The motor industry has begun to change its production fleet. Nissan LEAF, the first fully electric car, has just started production at the plant in Sunderland, setting the industry on a new path with radical implications for investment, skills and employment in this core UK industry. The government has no clear plan for low carbon transport, providing limited support for electric vehicle charging points and plant investment, but raising vehicle excise duty on low emission vehicles. To date, the UK doesn’t seem to have a strategy for the mass production of electric and other low emission vehicles.

For electric vehicles to deliver genuine emissions reductions they should also be charged by low carbon electricity – see photo. Meanwhile, the independent committee also argues that aviation should plan for emissions in 2050 to be ‘no higher than those in 2005.’ Can aviation also justifiably expect to carry on with its business as usual?
Power supply
In the power sector, the UK is committed to transform the ‘carbon intensity’ of power supply.
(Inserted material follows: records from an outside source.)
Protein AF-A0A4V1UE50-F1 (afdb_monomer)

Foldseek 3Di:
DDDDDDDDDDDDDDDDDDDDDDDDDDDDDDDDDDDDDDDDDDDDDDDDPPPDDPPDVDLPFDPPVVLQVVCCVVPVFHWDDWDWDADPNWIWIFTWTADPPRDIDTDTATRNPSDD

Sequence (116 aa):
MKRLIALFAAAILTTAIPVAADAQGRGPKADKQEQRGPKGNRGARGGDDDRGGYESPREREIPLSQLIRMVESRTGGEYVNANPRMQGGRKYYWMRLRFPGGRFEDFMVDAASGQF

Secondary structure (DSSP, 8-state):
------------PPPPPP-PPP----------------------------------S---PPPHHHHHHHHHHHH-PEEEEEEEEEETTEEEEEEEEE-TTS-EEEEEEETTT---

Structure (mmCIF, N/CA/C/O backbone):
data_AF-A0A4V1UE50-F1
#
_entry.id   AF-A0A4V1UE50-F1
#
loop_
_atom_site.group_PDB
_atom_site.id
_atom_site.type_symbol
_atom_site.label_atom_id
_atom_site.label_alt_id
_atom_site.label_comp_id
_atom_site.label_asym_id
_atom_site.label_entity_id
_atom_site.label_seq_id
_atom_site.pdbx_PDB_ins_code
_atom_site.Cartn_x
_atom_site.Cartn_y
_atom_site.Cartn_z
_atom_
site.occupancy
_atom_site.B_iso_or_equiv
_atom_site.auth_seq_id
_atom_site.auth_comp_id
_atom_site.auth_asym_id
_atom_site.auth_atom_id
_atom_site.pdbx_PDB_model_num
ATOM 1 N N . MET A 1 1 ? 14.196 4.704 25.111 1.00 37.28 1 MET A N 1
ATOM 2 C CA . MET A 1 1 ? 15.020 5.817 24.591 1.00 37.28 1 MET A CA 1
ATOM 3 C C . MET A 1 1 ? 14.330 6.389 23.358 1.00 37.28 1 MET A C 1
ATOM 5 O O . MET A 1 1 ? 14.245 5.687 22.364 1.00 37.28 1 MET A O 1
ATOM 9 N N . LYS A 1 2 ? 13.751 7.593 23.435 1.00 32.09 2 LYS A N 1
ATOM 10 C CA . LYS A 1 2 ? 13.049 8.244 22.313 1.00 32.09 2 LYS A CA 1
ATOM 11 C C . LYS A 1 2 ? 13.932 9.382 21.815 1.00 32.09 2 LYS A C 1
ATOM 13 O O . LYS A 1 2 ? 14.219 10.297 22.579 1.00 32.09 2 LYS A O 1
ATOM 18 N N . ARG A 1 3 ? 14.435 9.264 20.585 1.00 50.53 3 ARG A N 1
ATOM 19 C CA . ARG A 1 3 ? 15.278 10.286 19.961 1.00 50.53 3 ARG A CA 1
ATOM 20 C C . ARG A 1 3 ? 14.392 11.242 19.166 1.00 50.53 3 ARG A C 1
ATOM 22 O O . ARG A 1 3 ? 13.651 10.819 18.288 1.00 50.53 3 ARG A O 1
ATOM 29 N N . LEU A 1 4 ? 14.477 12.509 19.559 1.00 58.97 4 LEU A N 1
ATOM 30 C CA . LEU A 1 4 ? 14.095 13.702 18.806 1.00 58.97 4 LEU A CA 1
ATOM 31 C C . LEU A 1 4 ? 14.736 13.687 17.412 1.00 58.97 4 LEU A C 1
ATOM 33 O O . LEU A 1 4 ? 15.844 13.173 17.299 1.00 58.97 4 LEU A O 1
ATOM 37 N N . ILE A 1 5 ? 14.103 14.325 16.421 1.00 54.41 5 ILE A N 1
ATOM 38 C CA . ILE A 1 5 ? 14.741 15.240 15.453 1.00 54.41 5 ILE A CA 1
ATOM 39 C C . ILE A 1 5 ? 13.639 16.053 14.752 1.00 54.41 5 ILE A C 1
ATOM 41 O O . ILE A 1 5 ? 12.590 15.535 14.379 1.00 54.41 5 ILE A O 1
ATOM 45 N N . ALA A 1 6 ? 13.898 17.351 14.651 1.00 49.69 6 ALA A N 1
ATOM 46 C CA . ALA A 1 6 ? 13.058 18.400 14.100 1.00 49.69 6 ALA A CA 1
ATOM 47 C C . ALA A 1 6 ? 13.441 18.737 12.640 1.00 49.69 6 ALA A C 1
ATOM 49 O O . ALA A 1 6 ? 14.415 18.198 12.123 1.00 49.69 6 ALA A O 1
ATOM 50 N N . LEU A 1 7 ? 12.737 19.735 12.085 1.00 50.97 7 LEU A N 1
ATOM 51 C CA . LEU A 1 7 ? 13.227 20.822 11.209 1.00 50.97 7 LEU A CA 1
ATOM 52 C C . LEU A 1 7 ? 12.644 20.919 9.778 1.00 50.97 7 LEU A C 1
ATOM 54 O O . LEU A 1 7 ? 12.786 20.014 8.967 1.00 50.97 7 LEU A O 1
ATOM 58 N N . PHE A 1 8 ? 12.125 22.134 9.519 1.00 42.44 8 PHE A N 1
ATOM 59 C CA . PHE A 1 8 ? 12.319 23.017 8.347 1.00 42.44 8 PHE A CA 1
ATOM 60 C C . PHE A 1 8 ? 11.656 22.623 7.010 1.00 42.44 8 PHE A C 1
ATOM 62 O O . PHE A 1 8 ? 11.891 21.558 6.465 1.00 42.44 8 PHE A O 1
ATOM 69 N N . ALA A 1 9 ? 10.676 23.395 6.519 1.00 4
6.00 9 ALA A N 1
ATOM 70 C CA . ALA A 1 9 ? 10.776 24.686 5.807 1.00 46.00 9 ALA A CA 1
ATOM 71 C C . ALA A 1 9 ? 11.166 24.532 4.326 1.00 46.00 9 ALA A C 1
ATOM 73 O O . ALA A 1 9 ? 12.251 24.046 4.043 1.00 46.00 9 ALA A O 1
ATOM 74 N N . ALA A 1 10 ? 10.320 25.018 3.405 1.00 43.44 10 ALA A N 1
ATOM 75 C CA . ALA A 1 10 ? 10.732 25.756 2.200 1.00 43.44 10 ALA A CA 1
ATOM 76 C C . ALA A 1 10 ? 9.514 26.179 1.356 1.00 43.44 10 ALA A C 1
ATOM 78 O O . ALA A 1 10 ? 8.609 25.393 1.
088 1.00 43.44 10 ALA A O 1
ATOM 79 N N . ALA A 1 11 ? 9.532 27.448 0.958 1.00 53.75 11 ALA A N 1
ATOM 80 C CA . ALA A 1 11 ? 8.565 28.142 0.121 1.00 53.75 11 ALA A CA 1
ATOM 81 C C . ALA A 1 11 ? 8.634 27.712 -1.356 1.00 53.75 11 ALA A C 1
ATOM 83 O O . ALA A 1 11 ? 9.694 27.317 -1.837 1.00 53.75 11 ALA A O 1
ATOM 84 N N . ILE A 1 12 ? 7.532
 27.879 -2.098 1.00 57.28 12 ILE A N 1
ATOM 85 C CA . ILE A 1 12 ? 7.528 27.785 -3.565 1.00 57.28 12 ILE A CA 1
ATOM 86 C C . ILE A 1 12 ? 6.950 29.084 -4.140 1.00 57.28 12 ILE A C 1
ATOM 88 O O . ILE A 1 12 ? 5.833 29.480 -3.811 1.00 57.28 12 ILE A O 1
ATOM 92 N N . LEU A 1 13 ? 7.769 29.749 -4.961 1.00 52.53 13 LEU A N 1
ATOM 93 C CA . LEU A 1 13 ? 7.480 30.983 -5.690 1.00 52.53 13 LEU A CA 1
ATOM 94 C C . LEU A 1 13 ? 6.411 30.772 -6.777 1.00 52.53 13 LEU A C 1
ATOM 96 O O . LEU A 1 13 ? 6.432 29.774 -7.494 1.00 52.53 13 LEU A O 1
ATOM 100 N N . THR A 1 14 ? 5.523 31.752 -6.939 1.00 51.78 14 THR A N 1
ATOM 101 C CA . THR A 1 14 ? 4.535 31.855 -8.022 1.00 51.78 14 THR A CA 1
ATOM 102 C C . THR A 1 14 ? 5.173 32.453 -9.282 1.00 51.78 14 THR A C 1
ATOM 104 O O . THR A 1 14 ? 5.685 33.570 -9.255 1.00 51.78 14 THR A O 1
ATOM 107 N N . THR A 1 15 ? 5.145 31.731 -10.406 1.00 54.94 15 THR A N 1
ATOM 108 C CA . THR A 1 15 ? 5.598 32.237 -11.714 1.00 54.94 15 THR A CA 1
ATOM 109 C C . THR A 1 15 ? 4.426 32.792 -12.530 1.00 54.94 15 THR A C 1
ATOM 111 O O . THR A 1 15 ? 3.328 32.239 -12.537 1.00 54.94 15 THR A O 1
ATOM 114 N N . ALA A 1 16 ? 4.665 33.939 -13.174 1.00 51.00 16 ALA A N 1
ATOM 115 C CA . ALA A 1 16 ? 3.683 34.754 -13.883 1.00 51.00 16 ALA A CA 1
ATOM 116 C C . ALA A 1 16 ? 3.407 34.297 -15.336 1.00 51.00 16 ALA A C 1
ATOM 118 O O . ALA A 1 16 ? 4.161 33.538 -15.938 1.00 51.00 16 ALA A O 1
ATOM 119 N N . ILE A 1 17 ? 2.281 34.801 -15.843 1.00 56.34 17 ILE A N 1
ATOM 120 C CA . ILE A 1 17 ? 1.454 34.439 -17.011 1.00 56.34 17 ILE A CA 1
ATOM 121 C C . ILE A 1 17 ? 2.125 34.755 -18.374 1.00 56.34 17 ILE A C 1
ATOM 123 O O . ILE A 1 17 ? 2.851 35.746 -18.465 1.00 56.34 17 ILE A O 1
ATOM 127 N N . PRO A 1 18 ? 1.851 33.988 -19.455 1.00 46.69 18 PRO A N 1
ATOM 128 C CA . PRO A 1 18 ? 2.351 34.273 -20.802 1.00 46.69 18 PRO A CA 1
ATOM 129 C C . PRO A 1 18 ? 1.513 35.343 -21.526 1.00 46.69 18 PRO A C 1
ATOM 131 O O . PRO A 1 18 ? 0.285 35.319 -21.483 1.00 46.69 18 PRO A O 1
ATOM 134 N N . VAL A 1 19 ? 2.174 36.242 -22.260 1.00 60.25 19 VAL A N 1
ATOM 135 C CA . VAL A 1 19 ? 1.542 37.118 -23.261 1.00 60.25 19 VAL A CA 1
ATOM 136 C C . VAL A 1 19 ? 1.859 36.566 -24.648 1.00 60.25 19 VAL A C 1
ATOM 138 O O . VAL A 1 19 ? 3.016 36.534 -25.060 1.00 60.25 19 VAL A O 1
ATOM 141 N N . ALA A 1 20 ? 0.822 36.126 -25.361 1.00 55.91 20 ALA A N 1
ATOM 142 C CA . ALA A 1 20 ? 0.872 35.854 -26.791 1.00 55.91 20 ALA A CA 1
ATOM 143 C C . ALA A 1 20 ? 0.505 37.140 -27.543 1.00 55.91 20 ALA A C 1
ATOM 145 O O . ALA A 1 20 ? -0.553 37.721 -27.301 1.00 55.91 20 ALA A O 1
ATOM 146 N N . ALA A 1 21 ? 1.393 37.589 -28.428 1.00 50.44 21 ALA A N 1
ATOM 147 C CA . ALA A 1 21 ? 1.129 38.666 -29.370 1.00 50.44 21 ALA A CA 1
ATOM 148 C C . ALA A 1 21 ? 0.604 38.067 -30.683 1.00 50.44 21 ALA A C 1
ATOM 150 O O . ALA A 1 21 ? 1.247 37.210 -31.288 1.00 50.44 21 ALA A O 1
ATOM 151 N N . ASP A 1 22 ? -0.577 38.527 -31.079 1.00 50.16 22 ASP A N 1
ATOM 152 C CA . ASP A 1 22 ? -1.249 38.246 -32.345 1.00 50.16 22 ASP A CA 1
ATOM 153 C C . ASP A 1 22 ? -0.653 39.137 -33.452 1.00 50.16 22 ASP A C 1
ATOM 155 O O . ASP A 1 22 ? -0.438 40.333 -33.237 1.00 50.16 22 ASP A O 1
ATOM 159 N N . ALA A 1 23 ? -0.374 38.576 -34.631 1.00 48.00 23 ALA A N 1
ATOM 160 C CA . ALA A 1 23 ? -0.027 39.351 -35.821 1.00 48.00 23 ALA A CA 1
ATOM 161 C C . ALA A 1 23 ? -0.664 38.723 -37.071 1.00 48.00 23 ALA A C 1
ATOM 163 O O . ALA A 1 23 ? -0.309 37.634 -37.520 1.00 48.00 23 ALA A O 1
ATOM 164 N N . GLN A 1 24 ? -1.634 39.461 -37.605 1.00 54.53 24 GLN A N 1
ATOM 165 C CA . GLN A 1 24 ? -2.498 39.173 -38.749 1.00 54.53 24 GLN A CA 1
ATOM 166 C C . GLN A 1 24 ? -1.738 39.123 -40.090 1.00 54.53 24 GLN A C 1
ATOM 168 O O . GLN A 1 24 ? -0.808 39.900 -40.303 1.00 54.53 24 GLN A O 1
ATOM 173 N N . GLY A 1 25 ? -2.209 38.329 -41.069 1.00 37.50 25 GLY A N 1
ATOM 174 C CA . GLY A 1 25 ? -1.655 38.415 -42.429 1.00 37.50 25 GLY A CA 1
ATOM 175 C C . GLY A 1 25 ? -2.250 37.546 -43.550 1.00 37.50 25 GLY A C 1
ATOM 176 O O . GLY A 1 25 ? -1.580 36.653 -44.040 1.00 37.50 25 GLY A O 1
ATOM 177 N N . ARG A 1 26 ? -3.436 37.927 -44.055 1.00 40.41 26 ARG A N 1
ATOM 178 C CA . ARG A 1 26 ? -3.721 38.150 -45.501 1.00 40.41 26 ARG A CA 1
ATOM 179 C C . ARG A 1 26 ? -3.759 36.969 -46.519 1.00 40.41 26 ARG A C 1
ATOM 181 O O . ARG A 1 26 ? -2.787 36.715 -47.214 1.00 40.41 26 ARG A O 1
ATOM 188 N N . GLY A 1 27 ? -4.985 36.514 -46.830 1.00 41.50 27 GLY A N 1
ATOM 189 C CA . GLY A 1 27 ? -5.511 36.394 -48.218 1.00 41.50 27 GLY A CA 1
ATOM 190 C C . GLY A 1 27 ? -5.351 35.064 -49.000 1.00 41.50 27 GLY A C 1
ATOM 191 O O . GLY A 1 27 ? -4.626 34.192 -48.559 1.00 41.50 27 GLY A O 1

By 2030, the ‘carbon intensity’ must decline from around 450 grammes of CO2 per kilowatt hour in 2014 to below 100 g/kWh in 2030. A radical remix of low-carbon generation is needed – away from fossil fuels towards renewables, nuclear and some back-up gas power stations fitted with carbon capture technology.
The investments now going into the North Sea windfarms, such as Dong Energy’s 300-turbine Hornsea Project together with the Siemens turbine making plant on Hull docks, show the jobs and skills potential of an industrial strategy based around low-carbon technology. Unions in the regions are latching onto the importance of these growth hubs. They are crucial elements of a ‘just transition’ in regions such as Yorkshire undergoing massive changes with the closure of coal mines and power stations.
Offshore wind power and carbon capture technologies for power plant and heavy industries like steelmaking both have a key role to play in reducing our carbon emissions in a cost effective way.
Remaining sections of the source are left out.